South African-born Peter Michaelson (57) was an acclaimed master swimmer and got much joy from swimming in the ocean. However, it was in the water off the coast of Sydney, Australia, where he lived that he had a freak accident that led to his death.

He and Roy Cohen both left Johannesburg for Sydney decades ago, and although they didn’t know each other in South Africa, they became firm friends in Australia. Both excellent swimmers, they were enjoying the ocean at Bondi Beach after work on 1 February, when the unthinkable happened: Michaelson dived into the water, possibly onto some rocks, and suffered catastrophic injuries, including skull and vertebrae fractures.

Along with their friend, Lawrence Kopping, who is also a South African expat, they usually swam to Flat Rock, about 200m away, and relaxed there before heading back. “This time, we swam to the boat ramp, then walked to Flat Rock. We were there for a bit, and then jumped in to swim back to shore. Lawrence and I were already in the water, so we didn’t see exactly what happened, but Pete must have dived in and hit some rocks that were submerged.

“Thirty seconds later, we looked around and couldn’t see him. We then saw he was on top of the rocks – he must have been washed back onto them. We started to do CPR, and there happened to be a nurse there who helped us. Lifeguards from the beach responded very quickly. I’m not sure who called for help, but there was quite a commotion. Paramedics were called, and they worked on him for about half an hour. They then carried him up off the rocks to the ambulance, and he was taken to hospital. He passed away the next day.”

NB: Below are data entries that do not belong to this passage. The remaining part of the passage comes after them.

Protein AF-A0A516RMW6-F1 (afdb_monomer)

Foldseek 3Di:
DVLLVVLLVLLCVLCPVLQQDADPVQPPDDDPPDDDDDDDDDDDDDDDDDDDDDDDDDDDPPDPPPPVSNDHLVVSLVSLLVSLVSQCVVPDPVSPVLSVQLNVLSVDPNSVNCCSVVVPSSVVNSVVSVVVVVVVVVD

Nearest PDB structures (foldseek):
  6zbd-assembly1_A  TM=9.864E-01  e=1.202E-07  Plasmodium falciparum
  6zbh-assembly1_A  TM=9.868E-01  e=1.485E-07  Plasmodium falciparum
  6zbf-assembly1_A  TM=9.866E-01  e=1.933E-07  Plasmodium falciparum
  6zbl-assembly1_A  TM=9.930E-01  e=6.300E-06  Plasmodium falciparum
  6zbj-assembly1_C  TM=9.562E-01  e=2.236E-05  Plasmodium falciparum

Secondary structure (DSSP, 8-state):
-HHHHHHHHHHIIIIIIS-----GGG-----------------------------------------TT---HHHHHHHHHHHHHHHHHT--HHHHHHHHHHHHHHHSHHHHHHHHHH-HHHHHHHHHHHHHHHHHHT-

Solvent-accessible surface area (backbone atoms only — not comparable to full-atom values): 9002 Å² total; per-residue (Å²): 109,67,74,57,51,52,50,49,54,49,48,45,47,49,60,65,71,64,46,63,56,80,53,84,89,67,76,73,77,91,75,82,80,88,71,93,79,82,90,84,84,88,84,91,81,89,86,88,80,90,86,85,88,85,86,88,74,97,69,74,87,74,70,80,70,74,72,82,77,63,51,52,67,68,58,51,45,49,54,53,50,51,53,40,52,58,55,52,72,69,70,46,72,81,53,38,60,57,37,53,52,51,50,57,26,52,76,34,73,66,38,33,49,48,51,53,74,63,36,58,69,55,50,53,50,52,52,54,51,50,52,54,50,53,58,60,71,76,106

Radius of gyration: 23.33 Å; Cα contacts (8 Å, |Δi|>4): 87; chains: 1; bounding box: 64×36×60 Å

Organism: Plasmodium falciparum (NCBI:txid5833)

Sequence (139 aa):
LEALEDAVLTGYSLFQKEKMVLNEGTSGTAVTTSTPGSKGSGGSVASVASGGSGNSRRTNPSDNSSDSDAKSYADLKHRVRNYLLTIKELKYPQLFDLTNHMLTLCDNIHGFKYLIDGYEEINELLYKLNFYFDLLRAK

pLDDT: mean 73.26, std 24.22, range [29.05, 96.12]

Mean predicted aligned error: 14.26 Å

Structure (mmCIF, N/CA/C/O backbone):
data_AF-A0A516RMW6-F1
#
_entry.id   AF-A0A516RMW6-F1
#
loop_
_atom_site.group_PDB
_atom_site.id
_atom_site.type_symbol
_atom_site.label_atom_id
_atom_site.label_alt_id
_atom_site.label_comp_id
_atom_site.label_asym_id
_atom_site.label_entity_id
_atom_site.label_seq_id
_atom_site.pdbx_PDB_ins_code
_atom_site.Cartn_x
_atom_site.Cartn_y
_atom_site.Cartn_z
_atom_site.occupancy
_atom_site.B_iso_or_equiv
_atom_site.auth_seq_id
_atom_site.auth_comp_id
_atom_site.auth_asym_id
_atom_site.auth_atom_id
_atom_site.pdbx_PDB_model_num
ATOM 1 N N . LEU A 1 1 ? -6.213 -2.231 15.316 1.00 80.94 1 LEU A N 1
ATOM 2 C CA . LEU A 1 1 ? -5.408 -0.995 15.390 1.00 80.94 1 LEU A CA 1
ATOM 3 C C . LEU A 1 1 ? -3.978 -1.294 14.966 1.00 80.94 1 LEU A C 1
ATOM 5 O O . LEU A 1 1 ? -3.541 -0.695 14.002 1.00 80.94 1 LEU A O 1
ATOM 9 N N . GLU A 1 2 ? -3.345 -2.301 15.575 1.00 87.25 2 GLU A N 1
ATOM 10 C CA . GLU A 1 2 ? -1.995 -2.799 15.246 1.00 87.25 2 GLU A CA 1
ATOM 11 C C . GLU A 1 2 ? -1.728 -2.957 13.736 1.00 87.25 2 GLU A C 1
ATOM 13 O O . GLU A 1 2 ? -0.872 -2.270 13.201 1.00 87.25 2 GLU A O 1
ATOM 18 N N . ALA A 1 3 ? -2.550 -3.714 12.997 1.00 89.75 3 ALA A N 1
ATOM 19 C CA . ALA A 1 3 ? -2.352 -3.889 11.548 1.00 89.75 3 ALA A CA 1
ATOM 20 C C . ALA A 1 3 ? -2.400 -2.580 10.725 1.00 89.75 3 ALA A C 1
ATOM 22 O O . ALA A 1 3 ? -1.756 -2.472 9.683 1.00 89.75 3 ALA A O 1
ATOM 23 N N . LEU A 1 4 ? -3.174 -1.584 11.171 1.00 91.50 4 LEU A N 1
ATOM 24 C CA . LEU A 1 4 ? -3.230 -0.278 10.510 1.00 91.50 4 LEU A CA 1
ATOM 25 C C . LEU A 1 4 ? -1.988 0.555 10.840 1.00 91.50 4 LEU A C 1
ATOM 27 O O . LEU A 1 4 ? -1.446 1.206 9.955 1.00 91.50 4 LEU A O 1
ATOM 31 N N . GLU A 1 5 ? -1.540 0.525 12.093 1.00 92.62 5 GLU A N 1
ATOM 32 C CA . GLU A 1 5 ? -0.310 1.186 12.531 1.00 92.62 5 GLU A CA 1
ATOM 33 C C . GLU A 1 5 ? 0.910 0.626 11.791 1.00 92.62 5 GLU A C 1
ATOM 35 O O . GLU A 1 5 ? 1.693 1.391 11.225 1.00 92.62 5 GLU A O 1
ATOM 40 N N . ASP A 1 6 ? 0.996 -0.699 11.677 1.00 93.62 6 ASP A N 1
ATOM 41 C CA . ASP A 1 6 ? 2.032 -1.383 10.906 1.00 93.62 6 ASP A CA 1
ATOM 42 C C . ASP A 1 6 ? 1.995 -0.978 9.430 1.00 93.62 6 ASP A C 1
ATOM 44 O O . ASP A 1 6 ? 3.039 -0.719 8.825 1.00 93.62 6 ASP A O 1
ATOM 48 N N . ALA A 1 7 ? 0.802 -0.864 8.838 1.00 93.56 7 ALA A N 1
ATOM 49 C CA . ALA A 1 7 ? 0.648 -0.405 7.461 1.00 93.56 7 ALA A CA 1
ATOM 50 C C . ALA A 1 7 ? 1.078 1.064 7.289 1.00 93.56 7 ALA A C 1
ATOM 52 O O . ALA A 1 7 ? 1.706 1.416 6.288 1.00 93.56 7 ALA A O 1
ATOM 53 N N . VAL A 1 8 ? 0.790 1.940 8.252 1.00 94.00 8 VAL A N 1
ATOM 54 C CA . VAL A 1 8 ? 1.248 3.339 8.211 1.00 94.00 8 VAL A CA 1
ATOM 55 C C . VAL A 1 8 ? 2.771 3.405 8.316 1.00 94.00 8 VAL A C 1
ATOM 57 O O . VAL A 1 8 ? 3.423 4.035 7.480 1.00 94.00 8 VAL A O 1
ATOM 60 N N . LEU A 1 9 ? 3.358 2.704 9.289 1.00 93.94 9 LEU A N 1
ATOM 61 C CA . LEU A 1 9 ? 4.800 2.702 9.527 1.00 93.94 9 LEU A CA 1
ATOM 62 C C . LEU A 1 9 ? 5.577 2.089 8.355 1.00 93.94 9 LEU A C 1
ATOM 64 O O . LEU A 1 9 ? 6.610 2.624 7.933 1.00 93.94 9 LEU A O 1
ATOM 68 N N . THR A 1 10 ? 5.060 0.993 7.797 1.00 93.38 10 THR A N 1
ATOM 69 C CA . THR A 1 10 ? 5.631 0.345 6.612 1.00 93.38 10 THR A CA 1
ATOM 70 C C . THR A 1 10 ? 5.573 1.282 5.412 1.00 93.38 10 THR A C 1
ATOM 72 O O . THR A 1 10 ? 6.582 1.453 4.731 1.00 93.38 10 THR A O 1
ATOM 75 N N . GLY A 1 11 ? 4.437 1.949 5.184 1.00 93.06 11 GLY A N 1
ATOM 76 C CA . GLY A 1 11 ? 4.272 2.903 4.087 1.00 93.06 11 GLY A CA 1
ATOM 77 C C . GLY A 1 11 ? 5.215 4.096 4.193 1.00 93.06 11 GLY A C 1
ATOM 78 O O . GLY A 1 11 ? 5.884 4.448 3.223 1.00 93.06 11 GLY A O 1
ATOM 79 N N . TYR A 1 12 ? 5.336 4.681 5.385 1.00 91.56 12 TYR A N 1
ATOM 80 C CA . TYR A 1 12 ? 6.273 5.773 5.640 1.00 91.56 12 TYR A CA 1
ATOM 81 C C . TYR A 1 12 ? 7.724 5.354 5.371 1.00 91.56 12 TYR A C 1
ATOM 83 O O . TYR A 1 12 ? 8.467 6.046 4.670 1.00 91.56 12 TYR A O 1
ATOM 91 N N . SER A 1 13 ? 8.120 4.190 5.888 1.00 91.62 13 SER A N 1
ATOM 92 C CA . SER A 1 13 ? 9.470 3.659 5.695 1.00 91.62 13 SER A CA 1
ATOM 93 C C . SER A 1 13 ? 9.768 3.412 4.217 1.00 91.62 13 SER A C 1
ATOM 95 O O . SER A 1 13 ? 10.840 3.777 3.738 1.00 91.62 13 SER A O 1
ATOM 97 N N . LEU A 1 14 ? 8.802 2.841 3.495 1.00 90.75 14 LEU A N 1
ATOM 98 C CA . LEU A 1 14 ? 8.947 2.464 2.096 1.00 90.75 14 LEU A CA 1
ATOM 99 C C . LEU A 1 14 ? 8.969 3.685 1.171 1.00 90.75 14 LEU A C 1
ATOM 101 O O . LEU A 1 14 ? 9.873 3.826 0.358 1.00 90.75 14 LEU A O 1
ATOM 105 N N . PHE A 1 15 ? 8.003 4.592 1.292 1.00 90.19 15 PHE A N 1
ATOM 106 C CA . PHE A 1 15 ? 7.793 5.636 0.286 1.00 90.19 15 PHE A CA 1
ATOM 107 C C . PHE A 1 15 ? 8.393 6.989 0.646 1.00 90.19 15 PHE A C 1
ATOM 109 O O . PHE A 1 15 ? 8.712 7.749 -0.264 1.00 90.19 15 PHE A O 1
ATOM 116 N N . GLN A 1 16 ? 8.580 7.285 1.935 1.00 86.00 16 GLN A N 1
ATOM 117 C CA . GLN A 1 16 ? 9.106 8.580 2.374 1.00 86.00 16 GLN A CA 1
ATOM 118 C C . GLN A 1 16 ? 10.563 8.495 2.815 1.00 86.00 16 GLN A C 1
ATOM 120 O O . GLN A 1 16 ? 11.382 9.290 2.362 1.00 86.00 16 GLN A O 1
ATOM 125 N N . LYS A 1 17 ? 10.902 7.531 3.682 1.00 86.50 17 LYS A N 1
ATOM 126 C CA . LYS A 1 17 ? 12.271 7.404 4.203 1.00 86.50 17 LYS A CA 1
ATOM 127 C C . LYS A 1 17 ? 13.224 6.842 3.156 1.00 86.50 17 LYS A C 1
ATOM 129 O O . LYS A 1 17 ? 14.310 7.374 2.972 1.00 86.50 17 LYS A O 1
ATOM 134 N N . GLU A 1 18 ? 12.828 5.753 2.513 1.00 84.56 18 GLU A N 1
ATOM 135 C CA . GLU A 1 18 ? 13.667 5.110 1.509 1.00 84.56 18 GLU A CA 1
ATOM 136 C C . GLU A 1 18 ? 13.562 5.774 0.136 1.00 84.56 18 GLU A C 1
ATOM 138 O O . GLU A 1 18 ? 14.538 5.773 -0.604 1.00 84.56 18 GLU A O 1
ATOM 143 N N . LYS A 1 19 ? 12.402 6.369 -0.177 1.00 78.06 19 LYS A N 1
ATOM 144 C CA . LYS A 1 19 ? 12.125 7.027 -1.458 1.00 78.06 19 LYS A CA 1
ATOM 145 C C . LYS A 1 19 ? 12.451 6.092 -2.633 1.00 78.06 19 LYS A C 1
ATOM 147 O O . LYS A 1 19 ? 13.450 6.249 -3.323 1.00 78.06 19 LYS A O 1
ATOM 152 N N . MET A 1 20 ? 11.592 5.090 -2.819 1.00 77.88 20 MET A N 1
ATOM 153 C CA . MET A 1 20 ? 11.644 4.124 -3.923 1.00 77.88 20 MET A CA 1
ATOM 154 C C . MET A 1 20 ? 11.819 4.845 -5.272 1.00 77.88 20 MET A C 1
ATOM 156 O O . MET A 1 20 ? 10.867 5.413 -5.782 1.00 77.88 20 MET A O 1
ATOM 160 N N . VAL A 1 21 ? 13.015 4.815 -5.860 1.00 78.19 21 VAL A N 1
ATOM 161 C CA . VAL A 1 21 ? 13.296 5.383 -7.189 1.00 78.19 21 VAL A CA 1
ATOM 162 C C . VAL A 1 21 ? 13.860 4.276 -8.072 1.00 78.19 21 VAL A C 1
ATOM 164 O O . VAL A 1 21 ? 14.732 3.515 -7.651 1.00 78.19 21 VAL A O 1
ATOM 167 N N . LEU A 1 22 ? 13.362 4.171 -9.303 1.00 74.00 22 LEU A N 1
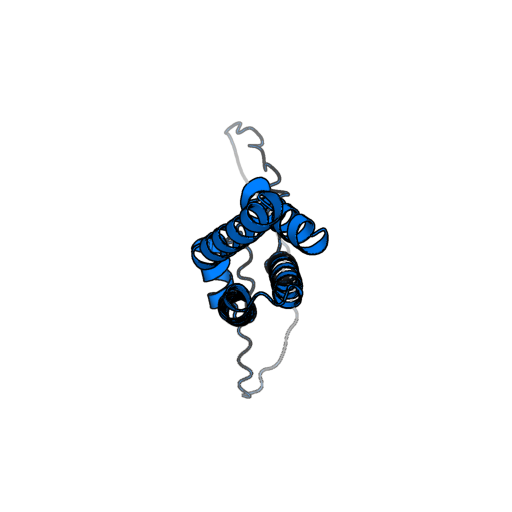ATOM 168 C CA . LEU A 1 22 ? 13.930 3.265 -10.297 1.00 74.00 22 LEU A CA 1
ATOM 169 C C . LEU A 1 22 ? 15.184 3.896 -10.906 1.00 74.00 22 LEU A C 1
ATOM 171 O O . LEU A 1 22 ? 15.138 5.006 -11.428 1.00 74.00 22 LEU A O 1
ATOM 175 N N . ASN A 1 23 ? 16.304 3.173 -10.887 1.00 63.81 23 ASN A N 1
ATOM 176 C CA . ASN A 1 23 ? 17.473 3.587 -11.651 1.00 63.81 23 ASN A CA 1
ATOM 177 C C . ASN A 1 23 ? 17.229 3.276 -13.138 1.00 63.81 23 ASN A C 1
ATOM 179 O O . ASN A 1 23 ? 17.073 2.110 -13.519 1.00 63.81 23 ASN A O 1
ATOM 183 N N . GLU A 1 24 ? 17.218 4.314 -13.977 1.00 58.78 24 GLU A N 1
ATOM 184 C CA . GLU A 1 24 ? 17.006 4.258 -15.434 1.00 58.78 24 GLU A CA 1
ATOM 185 C C . GLU A 1 24 ? 17.988 3.283 -16.144 1.00 58.78 24 GLU A C 1
ATOM 187 O O . GLU A 1 24 ? 17.734 2.841 -17.264 1.00 58.78 24 GLU A O 1
ATOM 192 N N . GLY A 1 25 ? 19.075 2.864 -15.473 1.00 51.28 25 GLY A N 1
ATOM 193 C CA . GLY A 1 25 ? 20.030 1.847 -15.938 1.00 51.28 25 GLY A CA 1
ATOM 194 C C . GLY A 1 25 ? 19.589 0.375 -15.835 1.00 51.28 25 GLY A C 1
ATOM 195 O O . GLY A 1 25 ? 20.287 -0.490 -16.356 1.00 51.28 25 GLY A O 1
ATOM 196 N N . THR A 1 26 ? 18.449 0.0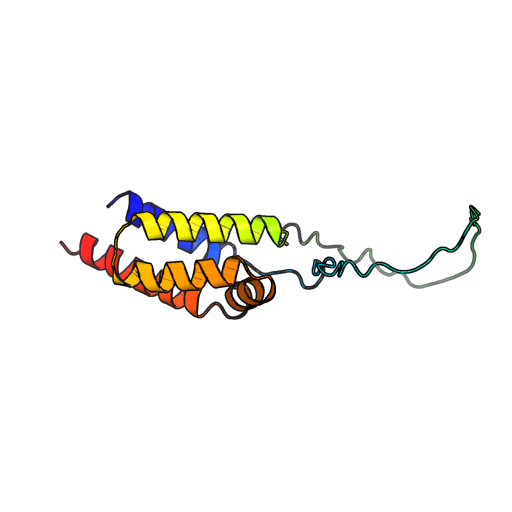57 -15.205 1.00 48.31 26 THR A N 1
ATOM 197 C CA . THR A 1 26 ? 17.911 -1.326 -15.114 1.00 48.31 26 THR A CA 1
ATOM 198 C C . THR A 1 26 ? 16.618 -1.493 -15.916 1.00 48.31 26 THR A C 1
ATOM 200 O O . THR A 1 26 ? 15.728 -2.256 -15.553 1.00 48.31 26 THR A O 1
ATOM 203 N N . SER A 1 27 ? 16.504 -0.815 -17.059 1.00 51.19 27 SER A N 1
ATOM 204 C CA . SER A 1 27 ? 15.528 -1.195 -18.089 1.00 51.19 27 SER A CA 1
ATOM 205 C C . SER A 1 27 ? 16.071 -2.396 -18.881 1.00 51.19 27 SER A C 1
ATOM 207 O O . SER A 1 27 ? 16.353 -2.333 -20.076 1.00 51.19 27 SER A O 1
ATOM 209 N N . GLY A 1 28 ? 16.325 -3.498 -18.171 1.00 46.78 28 GLY A N 1
ATOM 210 C CA . GLY A 1 28 ? 16.805 -4.751 -18.742 1.00 46.78 28 GLY A CA 1
ATOM 211 C C . GLY A 1 28 ? 15.688 -5.446 -19.514 1.00 46.78 28 GLY A C 1
ATOM 212 O O . GLY A 1 28 ? 14.959 -6.253 -18.954 1.00 46.78 28 GLY A O 1
ATOM 213 N N . THR A 1 29 ? 15.552 -5.086 -20.790 1.00 46.38 29 THR A N 1
ATOM 214 C CA . THR A 1 29 ? 15.050 -5.912 -21.901 1.00 46.38 29 THR A CA 1
ATOM 215 C C . THR A 1 29 ? 13.922 -6.897 -21.556 1.00 46.38 29 THR A C 1
ATOM 217 O O . THR A 1 29 ? 14.136 -8.103 -21.460 1.00 46.38 29 THR A O 1
ATOM 220 N N . ALA A 1 30 ? 12.683 -6.413 -21.484 1.00 47.41 30 ALA A N 1
ATOM 221 C CA . ALA A 1 30 ? 11.497 -7.270 -21.536 1.00 47.41 30 ALA A CA 1
ATOM 222 C C . ALA A 1 30 ? 10.780 -7.132 -22.887 1.00 47.41 30 ALA A C 1
ATOM 224 O O . ALA A 1 30 ? 9.644 -6.682 -22.953 1.00 47.41 30 ALA A O 1
ATOM 225 N N . VAL A 1 31 ? 11.450 -7.531 -23.973 1.00 42.53 31 VAL A N 1
ATOM 226 C CA . VAL A 1 31 ? 10.794 -7.929 -25.228 1.00 42.53 31 VAL A CA 1
ATOM 227 C C . VAL A 1 31 ? 11.592 -9.087 -25.824 1.00 42.53 31 VAL A C 1
ATOM 229 O O . VAL A 1 31 ? 12.561 -8.886 -26.546 1.00 42.53 31 VAL A O 1
ATOM 232 N N . THR A 1 32 ? 11.183 -10.320 -25.534 1.00 36.62 32 THR A N 1
ATOM 233 C CA . THR A 1 32 ? 11.374 -11.419 -26.489 1.00 36.62 32 THR A CA 1
ATOM 234 C C . THR A 1 32 ? 10.004 -11.730 -27.073 1.00 36.62 32 THR A C 1
ATOM 236 O O . THR A 1 32 ? 9.285 -12.621 -26.631 1.00 36.62 32 THR A O 1
ATOM 239 N N . THR A 1 33 ? 9.596 -10.934 -28.062 1.00 36.59 33 THR A N 1
ATOM 240 C CA . THR A 1 33 ? 8.528 -11.332 -28.978 1.00 36.59 33 THR A CA 1
ATOM 241 C C . THR A 1 33 ? 9.029 -12.547 -29.744 1.00 36.59 33 THR A C 1
ATOM 243 O O . THR A 1 33 ? 9.824 -12.453 -30.677 1.00 36.59 33 THR A O 1
ATOM 246 N N . SER A 1 34 ? 8.603 -13.724 -29.301 1.00 39.50 34 SER A N 1
ATOM 247 C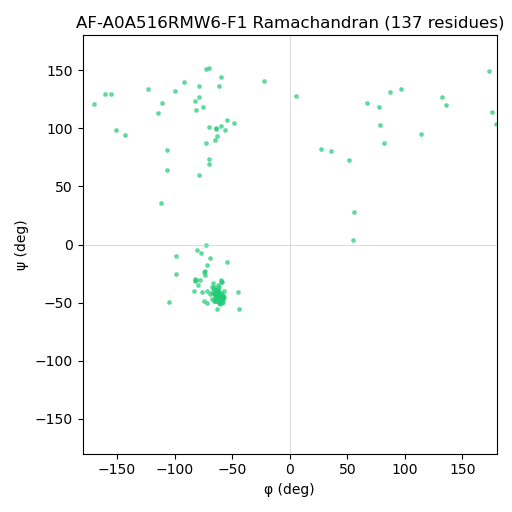 CA . SER A 1 34 ? 8.852 -14.982 -29.990 1.00 39.50 34 SER A CA 1
ATOM 248 C C . SER A 1 34 ? 8.140 -14.913 -31.342 1.00 39.50 34 SER A C 1
ATOM 250 O O . SER A 1 34 ? 6.929 -15.089 -31.430 1.00 39.50 34 SER A O 1
ATOM 252 N N . THR A 1 35 ? 8.894 -14.619 -32.399 1.00 36.25 35 THR A N 1
ATOM 253 C CA . THR A 1 35 ? 8.442 -14.754 -33.787 1.00 36.25 35 THR A CA 1
ATOM 254 C C . THR A 1 35 ? 9.233 -15.915 -34.394 1.00 36.25 35 THR A C 1
ATOM 256 O O . THR A 1 35 ? 10.464 -15.874 -34.353 1.00 36.25 35 THR A O 1
ATOM 259 N N . PRO A 1 36 ? 8.594 -16.985 -34.902 1.00 40.03 36 PRO A N 1
ATOM 260 C CA . PRO A 1 36 ? 9.315 -18.140 -35.420 1.00 40.03 36 PRO A CA 1
ATOM 261 C C . PRO A 1 36 ? 9.755 -17.861 -36.862 1.00 40.03 36 PRO A C 1
ATOM 263 O O . PRO A 1 36 ? 8.922 -17.576 -37.719 1.00 40.03 36 PRO A O 1
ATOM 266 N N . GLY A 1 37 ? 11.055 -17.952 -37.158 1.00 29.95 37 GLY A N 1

“The only consolation is that he didn’t suffer,” says Cohen. “Pete was a powerful and accomplished swimmer who broke records as well as mentored others. We’ve done that swim a hundred times. He was the best swimmer and diver amongst us. But he died doing what he loved.”

His cousin in Cape Town, Trevor Abromowitz, says that Peter’s wife, Leeanne, was visiting her sister in Perth when the accident occurred, and had to rush back. He was told that Peter’s 17-year-old daughter, Siena, held his hand at his hospital bedside while the room filled with people. “Everyone loved him and wanted to be there for him.” Cohen says Peter’s daughter and wife were his pride and joy.

“It was a freak event – Peter was highly experienced at diving from that particular spot,” says Leeanne. “Siena and I are heartbroken. Our family and community are rallying around us. Peter’s funeral was the largest that the rabbis had attended. Peter was connected to South Africa through his family, and was hoping to travel to Cape Town for the birth of Trevor’s son in a couple of weeks’ time.”

Peter was born in Johannesburg to Joyce and Jack Michaelson. “From a young age, it was apparent that he was a natural-born athlete and excelled at swimming and running, winning multiple titles at state and national level,” says Leeanne.

He attended Fairways Primary and Hyde Park High. “The last time I saw Pete was in April 2022, when we visited Sydney for Pesach,” says Abromowitz. “Never in my wildest dreams did I imagine it would be the last time. I also went to Fairways, and remember looking up at the achievements board and seeing his name there as ‘Sportsman of the Year’. I remember thinking I wanted to be just like him. He was a real Joburg boy.

“He was a popular student, shown by the friendships that stood until his recent passing,” says Leeanne. “The family migrated to London in 1981. Peter’s swimming talents further developed, and his persistence earned him a place in the British swimming team. Peter was extremely humble and downplayed his achievements.” The family eventually settled in Sydney.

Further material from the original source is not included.